Je ne sais pas si tu les connais.
— Juste ces trois-là ?
— Je pense.
— Intéressant, sourit Barta.
— Après, ça fait pas très longtemps que j'ai rejoint l'Empire, donc je ne suis pas très au fait de l'organigramme, admit Lysandre Lupanar - qui ne s'écoutait plus parler depuis 3 bonnes minutes.
— Ah ça… je me doute bien que tu es nouvelle…
— Et à quoi tu vois ça ?
— Tu ne sembles pas savoir qui je suis.
— Je devrais ?
— Oui et non. Mais tu as reconnu mon visage tout à l'heure.
Ce qui veut dire que Danmarine et Kiwi n'ont pas aussi bien effacé les traces qu'ils l'auraient voulu.
— Effacer les traces ?
De quoi tu parles ? s'intéressa finalement Lupanar, qui se posa en tailleur pour se tourner vers Stanis.
— J'ai été banni par les deux frères.
Mon nom et mon visage ont certainement été gommés des registres. Et enfouis dans les mémoires.
— Banni comment ? Pourquoi ?
— Les deux frères voulaient le Gâteau-Monde pour eux tous seuls.

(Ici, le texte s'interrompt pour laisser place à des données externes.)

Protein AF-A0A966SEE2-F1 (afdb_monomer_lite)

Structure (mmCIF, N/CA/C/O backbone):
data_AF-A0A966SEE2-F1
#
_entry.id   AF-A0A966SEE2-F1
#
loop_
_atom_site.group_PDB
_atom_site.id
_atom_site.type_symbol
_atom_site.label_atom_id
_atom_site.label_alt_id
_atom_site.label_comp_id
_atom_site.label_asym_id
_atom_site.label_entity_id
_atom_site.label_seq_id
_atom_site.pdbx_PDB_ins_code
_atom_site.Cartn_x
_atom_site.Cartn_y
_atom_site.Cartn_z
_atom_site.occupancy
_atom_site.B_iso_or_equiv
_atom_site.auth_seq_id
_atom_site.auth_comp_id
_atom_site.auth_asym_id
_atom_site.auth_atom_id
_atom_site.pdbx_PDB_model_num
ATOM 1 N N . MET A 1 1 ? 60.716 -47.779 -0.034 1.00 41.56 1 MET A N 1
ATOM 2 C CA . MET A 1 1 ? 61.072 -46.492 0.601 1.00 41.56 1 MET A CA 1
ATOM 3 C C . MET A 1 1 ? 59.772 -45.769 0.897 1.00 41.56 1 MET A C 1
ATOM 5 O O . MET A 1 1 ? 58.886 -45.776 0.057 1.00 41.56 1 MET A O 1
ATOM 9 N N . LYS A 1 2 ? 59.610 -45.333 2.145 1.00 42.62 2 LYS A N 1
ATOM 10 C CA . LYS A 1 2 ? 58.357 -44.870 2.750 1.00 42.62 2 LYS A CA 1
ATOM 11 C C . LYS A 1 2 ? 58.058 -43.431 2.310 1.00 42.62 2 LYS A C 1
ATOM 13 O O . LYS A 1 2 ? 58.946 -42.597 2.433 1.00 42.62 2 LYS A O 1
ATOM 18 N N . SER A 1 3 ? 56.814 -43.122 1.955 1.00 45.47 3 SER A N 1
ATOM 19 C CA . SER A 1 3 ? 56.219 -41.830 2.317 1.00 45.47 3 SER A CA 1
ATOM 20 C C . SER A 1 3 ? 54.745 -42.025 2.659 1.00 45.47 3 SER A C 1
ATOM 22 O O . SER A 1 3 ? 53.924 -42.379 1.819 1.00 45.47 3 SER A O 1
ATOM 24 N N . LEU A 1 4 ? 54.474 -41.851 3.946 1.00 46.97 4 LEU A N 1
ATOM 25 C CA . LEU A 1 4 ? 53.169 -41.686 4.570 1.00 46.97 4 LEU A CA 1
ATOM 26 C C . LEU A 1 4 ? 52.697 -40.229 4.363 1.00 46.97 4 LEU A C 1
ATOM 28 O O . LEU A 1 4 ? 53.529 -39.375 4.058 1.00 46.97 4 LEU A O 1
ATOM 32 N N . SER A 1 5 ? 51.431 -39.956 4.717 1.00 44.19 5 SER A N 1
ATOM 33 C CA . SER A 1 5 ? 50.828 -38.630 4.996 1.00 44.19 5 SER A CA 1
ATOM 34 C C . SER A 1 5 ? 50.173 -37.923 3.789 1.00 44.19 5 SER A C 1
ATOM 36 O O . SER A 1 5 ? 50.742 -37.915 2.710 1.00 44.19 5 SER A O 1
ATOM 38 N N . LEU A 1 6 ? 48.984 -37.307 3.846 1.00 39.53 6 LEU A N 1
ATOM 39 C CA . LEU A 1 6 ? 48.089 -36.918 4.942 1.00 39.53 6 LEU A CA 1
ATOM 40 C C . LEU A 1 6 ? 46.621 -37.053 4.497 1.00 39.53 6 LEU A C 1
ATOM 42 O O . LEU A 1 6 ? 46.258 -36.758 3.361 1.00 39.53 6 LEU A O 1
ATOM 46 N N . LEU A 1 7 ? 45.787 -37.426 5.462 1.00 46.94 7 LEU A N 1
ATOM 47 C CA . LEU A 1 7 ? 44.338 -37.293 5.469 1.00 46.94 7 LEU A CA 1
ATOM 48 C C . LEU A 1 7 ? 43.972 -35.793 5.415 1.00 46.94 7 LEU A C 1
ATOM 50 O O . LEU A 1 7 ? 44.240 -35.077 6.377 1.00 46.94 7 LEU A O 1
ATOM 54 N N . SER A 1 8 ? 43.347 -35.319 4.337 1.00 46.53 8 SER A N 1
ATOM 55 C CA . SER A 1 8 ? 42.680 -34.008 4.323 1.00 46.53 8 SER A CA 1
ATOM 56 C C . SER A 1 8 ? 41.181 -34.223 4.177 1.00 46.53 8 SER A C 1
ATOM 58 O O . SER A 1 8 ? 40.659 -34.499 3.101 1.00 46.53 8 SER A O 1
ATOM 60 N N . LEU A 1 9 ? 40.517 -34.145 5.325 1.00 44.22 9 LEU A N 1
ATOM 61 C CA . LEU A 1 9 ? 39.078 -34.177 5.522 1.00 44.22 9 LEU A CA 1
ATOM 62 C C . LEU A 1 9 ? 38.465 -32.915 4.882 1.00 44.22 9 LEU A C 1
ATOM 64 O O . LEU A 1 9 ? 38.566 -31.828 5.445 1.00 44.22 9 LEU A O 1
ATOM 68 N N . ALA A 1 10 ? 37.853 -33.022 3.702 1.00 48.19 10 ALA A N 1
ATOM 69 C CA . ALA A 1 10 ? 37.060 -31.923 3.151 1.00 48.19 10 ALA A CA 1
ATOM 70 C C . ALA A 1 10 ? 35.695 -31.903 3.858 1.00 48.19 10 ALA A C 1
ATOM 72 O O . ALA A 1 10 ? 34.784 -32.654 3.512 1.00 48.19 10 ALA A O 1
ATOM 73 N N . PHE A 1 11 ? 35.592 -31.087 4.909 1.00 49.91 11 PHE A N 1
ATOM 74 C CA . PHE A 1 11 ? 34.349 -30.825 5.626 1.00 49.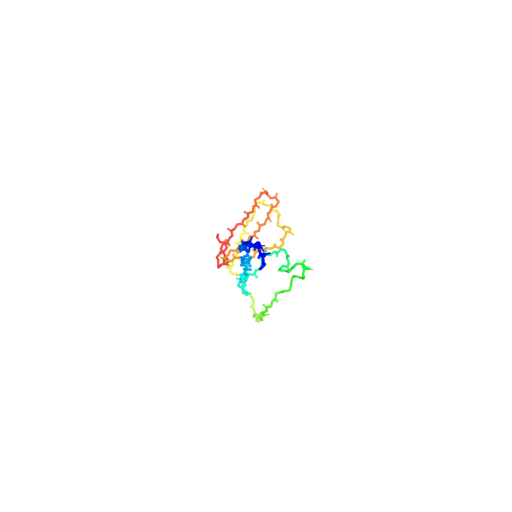91 11 PHE A CA 1
ATOM 75 C C . PHE A 1 11 ? 33.430 -29.943 4.767 1.00 49.91 11 PHE A C 1
ATOM 77 O O . PHE A 1 11 ? 33.854 -28.969 4.148 1.00 49.91 11 PHE A O 1
ATOM 84 N N . ILE A 1 12 ? 32.169 -30.348 4.714 1.00 54.28 12 ILE A N 1
ATOM 85 C CA . ILE A 1 12 ? 31.084 -29.842 3.877 1.00 54.28 12 ILE A CA 1
ATOM 86 C C . ILE A 1 12 ? 30.784 -28.365 4.160 1.00 54.28 12 ILE A C 1
ATOM 88 O O . ILE A 1 12 ? 30.581 -27.976 5.306 1.00 54.28 12 ILE A O 1
ATOM 92 N N . ALA A 1 13 ? 30.592 -27.586 3.098 1.00 48.44 13 ALA A N 1
ATOM 93 C CA . ALA A 1 13 ? 29.658 -26.467 3.113 1.00 48.44 13 ALA A CA 1
ATOM 94 C C . ALA A 1 13 ? 28.916 -26.438 1.773 1.00 48.44 13 ALA A C 1
ATOM 96 O O . ALA A 1 13 ? 29.253 -25.691 0.858 1.00 48.44 13 ALA A O 1
ATOM 97 N N . ALA A 1 14 ? 27.898 -27.292 1.645 1.00 55.97 14 ALA A N 1
ATOM 98 C CA . ALA A 1 14 ? 26.854 -27.082 0.656 1.00 55.97 14 ALA A CA 1
ATOM 99 C C . ALA A 1 14 ? 26.083 -25.825 1.083 1.00 55.97 14 ALA A C 1
ATOM 101 O O . ALA A 1 14 ? 25.125 -25.899 1.851 1.00 55.97 14 ALA A O 1
ATOM 102 N N . PHE A 1 15 ? 26.548 -24.655 0.643 1.00 62.03 15 PHE A N 1
ATOM 103 C CA . PHE A 1 15 ? 25.786 -23.419 0.750 1.00 62.03 15 PHE A CA 1
ATOM 104 C C . PHE A 1 15 ? 24.597 -23.562 -0.200 1.00 62.03 15 PHE A C 1
ATOM 106 O O . PHE A 1 15 ? 24.686 -23.265 -1.389 1.00 62.03 15 PHE A O 1
ATOM 113 N N . SER A 1 16 ? 23.507 -24.142 0.307 1.00 62.75 16 SER A N 1
ATOM 114 C CA . SER A 1 16 ? 22.255 -24.213 -0.433 1.00 62.75 16 SER A CA 1
ATOM 115 C C . SER A 1 16 ? 21.804 -22.778 -0.643 1.00 62.75 16 SER A C 1
ATOM 117 O O . SER A 1 16 ? 21.466 -22.082 0.314 1.00 62.75 16 SER A O 1
ATOM 119 N N . LEU A 1 17 ? 21.871 -22.322 -1.891 1.00 57.25 17 LEU A N 1
ATOM 120 C CA . LEU A 1 17 ? 21.341 -21.033 -2.288 1.00 57.25 17 LEU A CA 1
ATOM 121 C C . LEU A 1 17 ? 19.838 -21.070 -1.997 1.00 57.25 17 LEU A C 1
ATOM 123 O O . LEU A 1 17 ? 19.076 -21.700 -2.727 1.00 57.25 17 LEU A O 1
ATOM 127 N N . VAL A 1 18 ? 19.418 -20.446 -0.895 1.00 59.78 18 VAL A N 1
ATOM 128 C CA . VAL A 1 18 ? 18.001 -20.223 -0.611 1.00 59.78 18 VAL A CA 1
ATOM 129 C C . VAL A 1 18 ? 17.534 -19.196 -1.632 1.00 59.78 18 VAL A C 1
ATOM 131 O O . VAL A 1 18 ? 17.641 -17.990 -1.431 1.00 59.78 18 VAL A O 1
ATOM 134 N N . THR A 1 19 ? 17.067 -19.673 -2.780 1.00 52.12 19 THR A N 1
ATOM 135 C CA . THR A 1 19 ? 16.333 -18.840 -3.720 1.00 52.12 19 THR A CA 1
ATOM 136 C C . THR A 1 19 ? 14.964 -18.610 -3.101 1.00 52.12 19 THR A C 1
ATOM 138 O O . THR A 1 19 ? 14.090 -19.472 -3.193 1.00 52.12 19 THR A O 1
ATOM 141 N N . THR A 1 20 ? 14.762 -17.480 -2.420 1.00 54.47 20 THR A N 1
ATOM 142 C CA . THR A 1 20 ? 13.405 -17.057 -2.068 1.00 54.47 20 THR A CA 1
ATOM 143 C C . THR A 1 20 ? 12.706 -16.709 -3.374 1.00 54.47 20 THR A C 1
ATOM 145 O O . THR A 1 20 ? 12.908 -15.632 -3.935 1.00 54.47 20 THR A O 1
ATOM 148 N N . SER A 1 21 ? 11.940 -17.655 -3.906 1.00 55.72 21 SER A N 1
ATOM 149 C CA . SER A 1 21 ? 11.043 -17.440 -5.031 1.00 55.72 21 SER A CA 1
ATOM 150 C C . SER A 1 21 ? 9.903 -16.537 -4.560 1.00 55.72 21 SER A C 1
ATOM 152 O O . SER A 1 21 ? 8.860 -17.029 -4.136 1.00 55.72 21 SER A O 1
ATOM 154 N N . GLY A 1 22 ? 10.128 -15.221 -4.564 1.00 55.44 22 GLY A N 1
ATOM 155 C CA . GLY A 1 22 ? 9.044 -14.248 -4.464 1.00 55.44 22 GLY A CA 1
ATOM 156 C C . GLY A 1 22 ? 8.093 -14.486 -5.632 1.00 55.44 22 GLY A C 1
ATOM 157 O O . GLY A 1 22 ? 8.535 -14.555 -6.782 1.00 55.44 22 GLY A O 1
ATOM 158 N N . SER A 1 23 ? 6.812 -14.700 -5.342 1.00 60.75 23 SER A N 1
ATOM 159 C CA . SER A 1 23 ? 5.805 -14.897 -6.384 1.00 60.75 23 SER A CA 1
ATOM 160 C C . SER A 1 23 ? 5.724 -13.629 -7.239 1.00 60.75 23 SER A C 1
ATOM 162 O O . SER A 1 23 ? 5.925 -12.531 -6.731 1.00 60.75 23 SER A O 1
ATOM 164 N N . ALA A 1 24 ? 5.377 -13.736 -8.525 1.00 61.28 24 ALA A N 1
ATOM 165 C CA . ALA A 1 24 ? 5.217 -12.577 -9.420 1.00 61.28 24 ALA A CA 1
ATOM 166 C C . ALA A 1 24 ? 4.156 -11.555 -8.940 1.00 61.28 24 ALA A C 1
ATOM 168 O O . ALA A 1 24 ? 4.049 -10.461 -9.487 1.00 61.28 24 ALA A O 1
ATOM 169 N N . THR A 1 25 ? 3.368 -11.921 -7.927 1.00 73.81 25 THR A N 1
ATOM 170 C CA . THR A 1 25 ? 2.390 -11.082 -7.224 1.00 73.81 25 THR A CA 1
ATOM 171 C C . THR A 1 25 ? 2.964 -10.296 -6.043 1.00 73.81 25 THR A C 1
ATOM 173 O O . THR A 1 25 ? 2.254 -9.466 -5.480 1.00 73.81 25 THR A O 1
ATOM 176 N N . ASP A 1 26 ? 4.206 -10.560 -5.635 1.00 89.50 26 ASP A N 1
ATOM 177 C CA . ASP A 1 26 ? 4.822 -9.902 -4.488 1.00 89.50 26 ASP A CA 1
ATOM 178 C C . ASP A 1 26 ? 5.442 -8.551 -4.888 1.00 89.50 26 ASP A C 1
ATOM 180 O O . ASP A 1 26 ? 6.103 -8.394 -5.914 1.00 89.50 26 ASP A O 1
ATOM 184 N N . TRP A 1 27 ? 5.255 -7.568 -4.017 1.00 92.44 27 TRP A N 1
ATOM 185 C CA . TRP A 1 27 ? 5.820 -6.228 -4.048 1.00 92.44 27 TRP A CA 1
ATOM 186 C C . TRP A 1 27 ? 6.540 -5.966 -2.723 1.00 92.44 27 TRP A C 1
ATOM 188 O O . TRP A 1 27 ? 6.067 -5.225 -1.866 1.00 92.44 27 TRP A O 1
ATOM 198 N N . ALA A 1 28 ? 7.663 -6.639 -2.497 1.00 91.25 28 ALA A N 1
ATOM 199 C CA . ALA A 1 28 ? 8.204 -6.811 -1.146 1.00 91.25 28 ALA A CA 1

Du coup ils ont déporté - sur divers planètes - tous les Impériaux qui étaient plus forts qu'eux deux réunis.
J'en faisais partie.
Les sentiments contradictoires se bousculèrent dans la tête de la jeune fille – restée bouche bée.
Un seul mot retrouva le chemin des lèvres charnues de Boucle d'Or.
— Comment ?
— C'est long à expliquer. Ils ont profité de l'agitation durant la dernière guerre mondiale.

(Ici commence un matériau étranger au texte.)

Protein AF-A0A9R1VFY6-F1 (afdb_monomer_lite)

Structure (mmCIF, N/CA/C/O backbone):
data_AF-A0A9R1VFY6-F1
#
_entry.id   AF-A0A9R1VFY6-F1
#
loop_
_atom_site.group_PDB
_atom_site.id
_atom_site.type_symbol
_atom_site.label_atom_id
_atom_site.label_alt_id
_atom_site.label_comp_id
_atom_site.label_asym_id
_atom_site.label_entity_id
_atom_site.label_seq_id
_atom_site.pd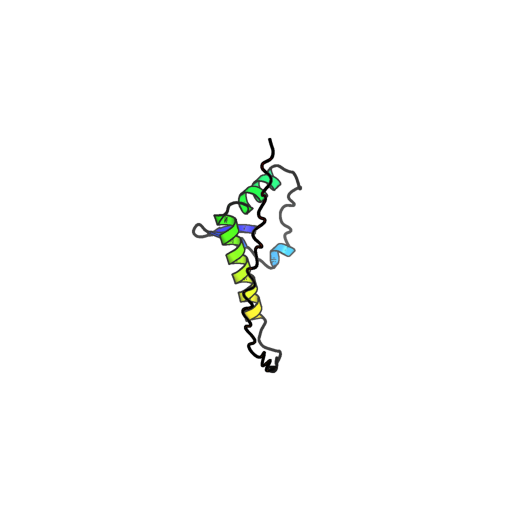bx_PDB_ins_code
_atom_site.Cartn_x
_atom_site.Cartn_y
_atom_site.Cartn_z
_atom_site.occupancy
_atom_site.B_iso_or_equiv
_atom_site.auth_seq_id
_atom_site.auth_comp_id
_atom_site.auth_asym_id
_atom_site.auth_atom_id
_atom_site.pdbx_PDB_model_num
ATOM 1 N N . MET A 1 1 ? 6.945 -5.035 2.881 1.00 77.69 1 MET A N 1
ATOM 2 C CA . MET A 1 1 ? 6.286 -4.284 3.997 1.00 77.69 1 MET A CA 1
ATOM 3 C C . MET A 1 1 ? 5.710 -2.983 3.453 1.00 77.69 1 MET A C 1
ATOM 5 O O . MET A 1 1 ? 6.409 -2.361 2.672 1.00 77.69 1 MET A O 1
ATOM 9 N N . ILE A 1 2 ? 4.499 -2.562 3.843 1.00 82.12 2 ILE A N 1
ATOM 10 C CA . ILE A 1 2 ? 3.966 -1.239 3.456 1.00 82.12 2 ILE A CA 1
ATOM 11 C C . ILE A 1 2 ? 4.576 -0.172 4.369 1.00 82.12 2 ILE A C 1
ATOM 13 O O . ILE A 1 2 ? 4.553 -0.337 5.591 1.00 82.12 2 ILE A O 1
ATOM 17 N N . ILE A 1 3 ? 5.123 0.884 3.779 1.00 85.88 3 ILE A N 1
ATOM 18 C CA . ILE A 1 3 ? 5.679 2.048 4.475 1.00 85.88 3 ILE A CA 1
ATOM 19 C C . ILE A 1 3 ? 5.085 3.327 3.884 1.00 85.88 3 ILE A C 1
ATOM 21 O O . ILE A 1 3 ? 4.599 3.329 2.755 1.00 85.88 3 ILE A O 1
ATOM 25 N N . GLU A 1 4 ? 5.105 4.405 4.659 1.00 86.25 4 GLU A N 1
ATOM 26 C CA . GLU A 1 4 ? 4.736 5.736 4.184 1.00 86.25 4 GLU A CA 1
ATOM 27 C C . GLU A 1 4 ? 6.013 6.516 3.857 1.00 86.25 4 GLU A C 1
ATOM 29 O O . GLU A 1 4 ? 6.890 6.661 4.711 1.00 86.25 4 GLU A O 1
ATOM 34 N N . GLU A 1 5 ? 6.116 7.013 2.630 1.00 87.00 5 GLU A N 1
ATOM 35 C CA . GLU A 1 5 ? 7.208 7.862 2.160 1.00 87.00 5 GLU A CA 1
ATOM 36 C C . GLU A 1 5 ? 6.606 9.080 1.454 1.00 87.00 5 GLU A C 1
ATOM 38 O O . GLU A 1 5 ? 5.775 8.943 0.559 1.00 87.00 5 GLU A O 1
ATOM 43 N N . GLU A 1 6 ? 6.965 10.285 1.905 1.00 87.00 6 GLU A N 1
ATOM 44 C CA . GLU A 1 6 ? 6.477 11.555 1.337 1.00 87.00 6 GLU A CA 1
ATOM 45 C C . GLU A 1 6 ? 4.937 11.662 1.227 1.00 87.00 6 GLU A C 1
ATOM 47 O O . GLU A 1 6 ? 4.396 12.267 0.302 1.00 87.00 6 GLU A O 1
ATOM 52 N N . GLY A 1 7 ? 4.208 11.072 2.184 1.00 84.44 7 GLY A N 1
ATOM 53 C CA . GLY A 1 7 ? 2.739 11.052 2.195 1.00 84.44 7 GLY A CA 1
ATOM 54 C C . GLY A 1 7 ? 2.114 10.033 1.236 1.00 84.44 7 GLY A C 1
ATOM 55 O O . GLY A 1 7 ? 0.902 10.042 1.032 1.00 84.44 7 GLY A O 1
ATOM 56 N N . ARG A 1 8 ? 2.917 9.148 0.635 1.00 87.44 8 ARG A N 1
ATOM 57 C CA . ARG A 1 8 ? 2.460 8.048 -0.218 1.00 87.44 8 ARG A CA 1
ATOM 58 C C . ARG A 1 8 ? 2.723 6.714 0.460 1.00 87.44 8 ARG A C 1
ATOM 60 O O . ARG A 1 8 ? 3.765 6.501 1.068 1.00 87.44 8 ARG A O 1
ATOM 67 N N . ALA A 1 9 ? 1.779 5.792 0.320 1.00 90.00 9 ALA A N 1
ATOM 68 C CA . ALA A 1 9 ? 1.978 4.414 0.745 1.00 90.00 9 ALA A CA 1
ATOM 69 C C . ALA A 1 9 ? 2.725 3.641 -0.349 1.00 90.00 9 ALA A C 1
ATOM 71 O O . ALA A 1 9 ? 2.226 3.541 -1.469 1.00 90.00 9 ALA A O 1
ATOM 72 N N . ILE A 1 10 ? 3.880 3.073 -0.016 1.00 90.06 10 ILE A N 1
ATOM 73 C CA . ILE A 1 10 ? 4.715 2.277 -0.925 1.00 90.06 10 ILE A CA 1
ATOM 74 C C . ILE A 1 10 ? 5.009 0.907 -0.314 1.00 90.06 10 ILE A C 1
ATOM 76 O O . ILE A 1 10 ? 4.903 0.715 0.903 1.00 90.06 10 ILE A O 1
ATOM 80 N N . CYS A 1 11 ? 5.381 -0.066 -1.141 1.00 86.44 11 CYS A N 1
ATOM 81 C CA . CYS A 1 11 ? 5.806 -1.373 -0.670 1.00 86.44 11 CYS A CA 1
ATOM 82 C C . CYS A 1 11 ? 7.333 -1.497 -0.735 1.00 86.44 11 CYS A C 1
ATOM 84 O O . CYS A 1 11 ? 7.980 -1.190 -1.726 1.00 86.44 11 CYS A O 1
ATOM 86 N N . SER A 1 12 ? 7.932 -1.993 0.340 1.00 82.75 12 SER A N 1
ATOM 87 C CA . SER A 1 12 ? 9.331 -2.409 0.347 1.00 82.75 12 SER A CA 1
ATOM 88 C C . SER A 1 12 ? 9.468 -3.806 -0.273 1.00 82.75 12 SER A C 1
ATOM 90 O O . SER A 1 12 ? 8.783 -4.733 0.176 1.00 82.75 12 SER A O 1
ATOM 92 N N . TYR A 1 13 ? 10.345 -3.921 -1.281 1.00 76.00 13 TYR A N 1
ATOM 93 C CA . TYR A 1 13 ? 10.610 -5.116 -2.098 1.00 76.00 13 TYR A CA 1
ATOM 94 C C . TYR A 1 13 ? 12.056 -5.629 -1.933 1.00 76.00 13 TYR A C 1
ATOM 96 O O . TYR A 1 13 ? 12.778 -5.810 -2.916 1.00 76.00 13 TYR A O 1
ATOM 104 N N . THR A 1 14 ? 12.558 -5.802 -0.710 1.00 70.44 14 THR A N 1
ATOM 105 C CA . THR A 1 14 ? 13.956 -6.229 -0.538 1.00 70.44 14 THR A CA 1
ATOM 106 C C . THR A 1 14 ? 14.106 -7.727 -0.823 1.00 70.44 14 THR A C 1
ATOM 108 O O . THR A 1 14 ? 13.315 -8.546 -0.366 1.00 70.44 14 THR A O 1
ATOM 111 N N . GLY A 1 15 ? 15.166 -8.135 -1.534 1.00 61.50 15 GLY A N 1
ATOM 112 C CA . GLY A 1 15 ? 15.463 -9.564 -1.759 1.00 61.50 15 GLY A CA 1
ATOM 113 C C . GLY A 1 15 ? 15.682 -10.361 -0.461 1.00 61.50 15 GLY A C 1
ATOM 114 O O . GLY A 1 15 ? 15.526 -11.581 -0.436 1.00 61.50 15 GLY A O 1
ATOM 115 N N . ASN A 1 16 ? 15.975 -9.659 0.638 1.00 57.50 16 ASN A N 1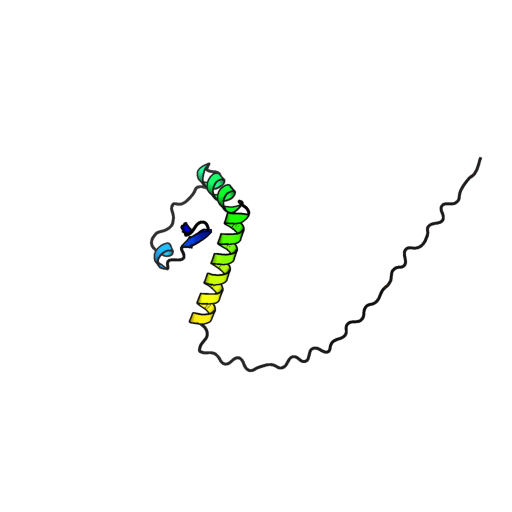
ATOM 116 C CA . ASN A 1 16 ? 16.102 -10.221 1.980 1.00 57.50 16 ASN A CA 1
ATOM 117 C C . ASN A 1 16 ? 14.757 -10.427 2.697 1.00 57.50 16 ASN A C 1
ATOM 119 O O . ASN A 1 16 ? 14.747 -11.092 3.732 1.00 57.50 16 ASN A O 1
ATOM 123 N N . ASP A 1 17 ? 13.629 -9.939 2.168 1.00 55.25 17 ASP A N 1
ATOM 124 C CA . ASP A 1 17 ? 12.296 -10.207 2.736 1.00 55.25 17 ASP A CA 1
ATOM 125 C C . ASP A 1 17 ? 11.936 -11.706 2.667 1.00 55.25 17 ASP A C 1
ATOM 127 O O . ASP A 1 17 ? 11.119 -12.199 3.443 1.00 55.25 17 ASP A O 1
ATOM 131 N N . ILE A 1 18 ? 12.615 -12.470 1.799 1.00 54.59 18 ILE A N 1
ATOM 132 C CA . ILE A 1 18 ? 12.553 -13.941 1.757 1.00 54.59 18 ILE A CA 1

Le Sénateur Sorbet ainsi que le ministre Zâbon ont tous les deux collaboré.
— … Et tu voudrais retourner sur Terre pour réclamer des comptes à toute cette brochette de collabos ?
Et prétendre au fauteuil d'Empereur dans la foulée ?
— MAMA ! TU VOUDRAIS BIEN FAIRE MES VALISES AVANT D'ALLER TE COUCHER S'IL TE PLAIT ?
— ……… POURQUOI FAIRE ?!Barta ne répondit pas tout de suite. Il baissa le regard vers Lysandre…
… et dévisagea subitement cette dernière - intensément - sur un immense sourire brûlant, et un regard entièrement incendié, qui hissèrent haut le cœur de la jeune sang-mêlé.
— LA FILLE ET MOI ON SE CASSE D'ICI.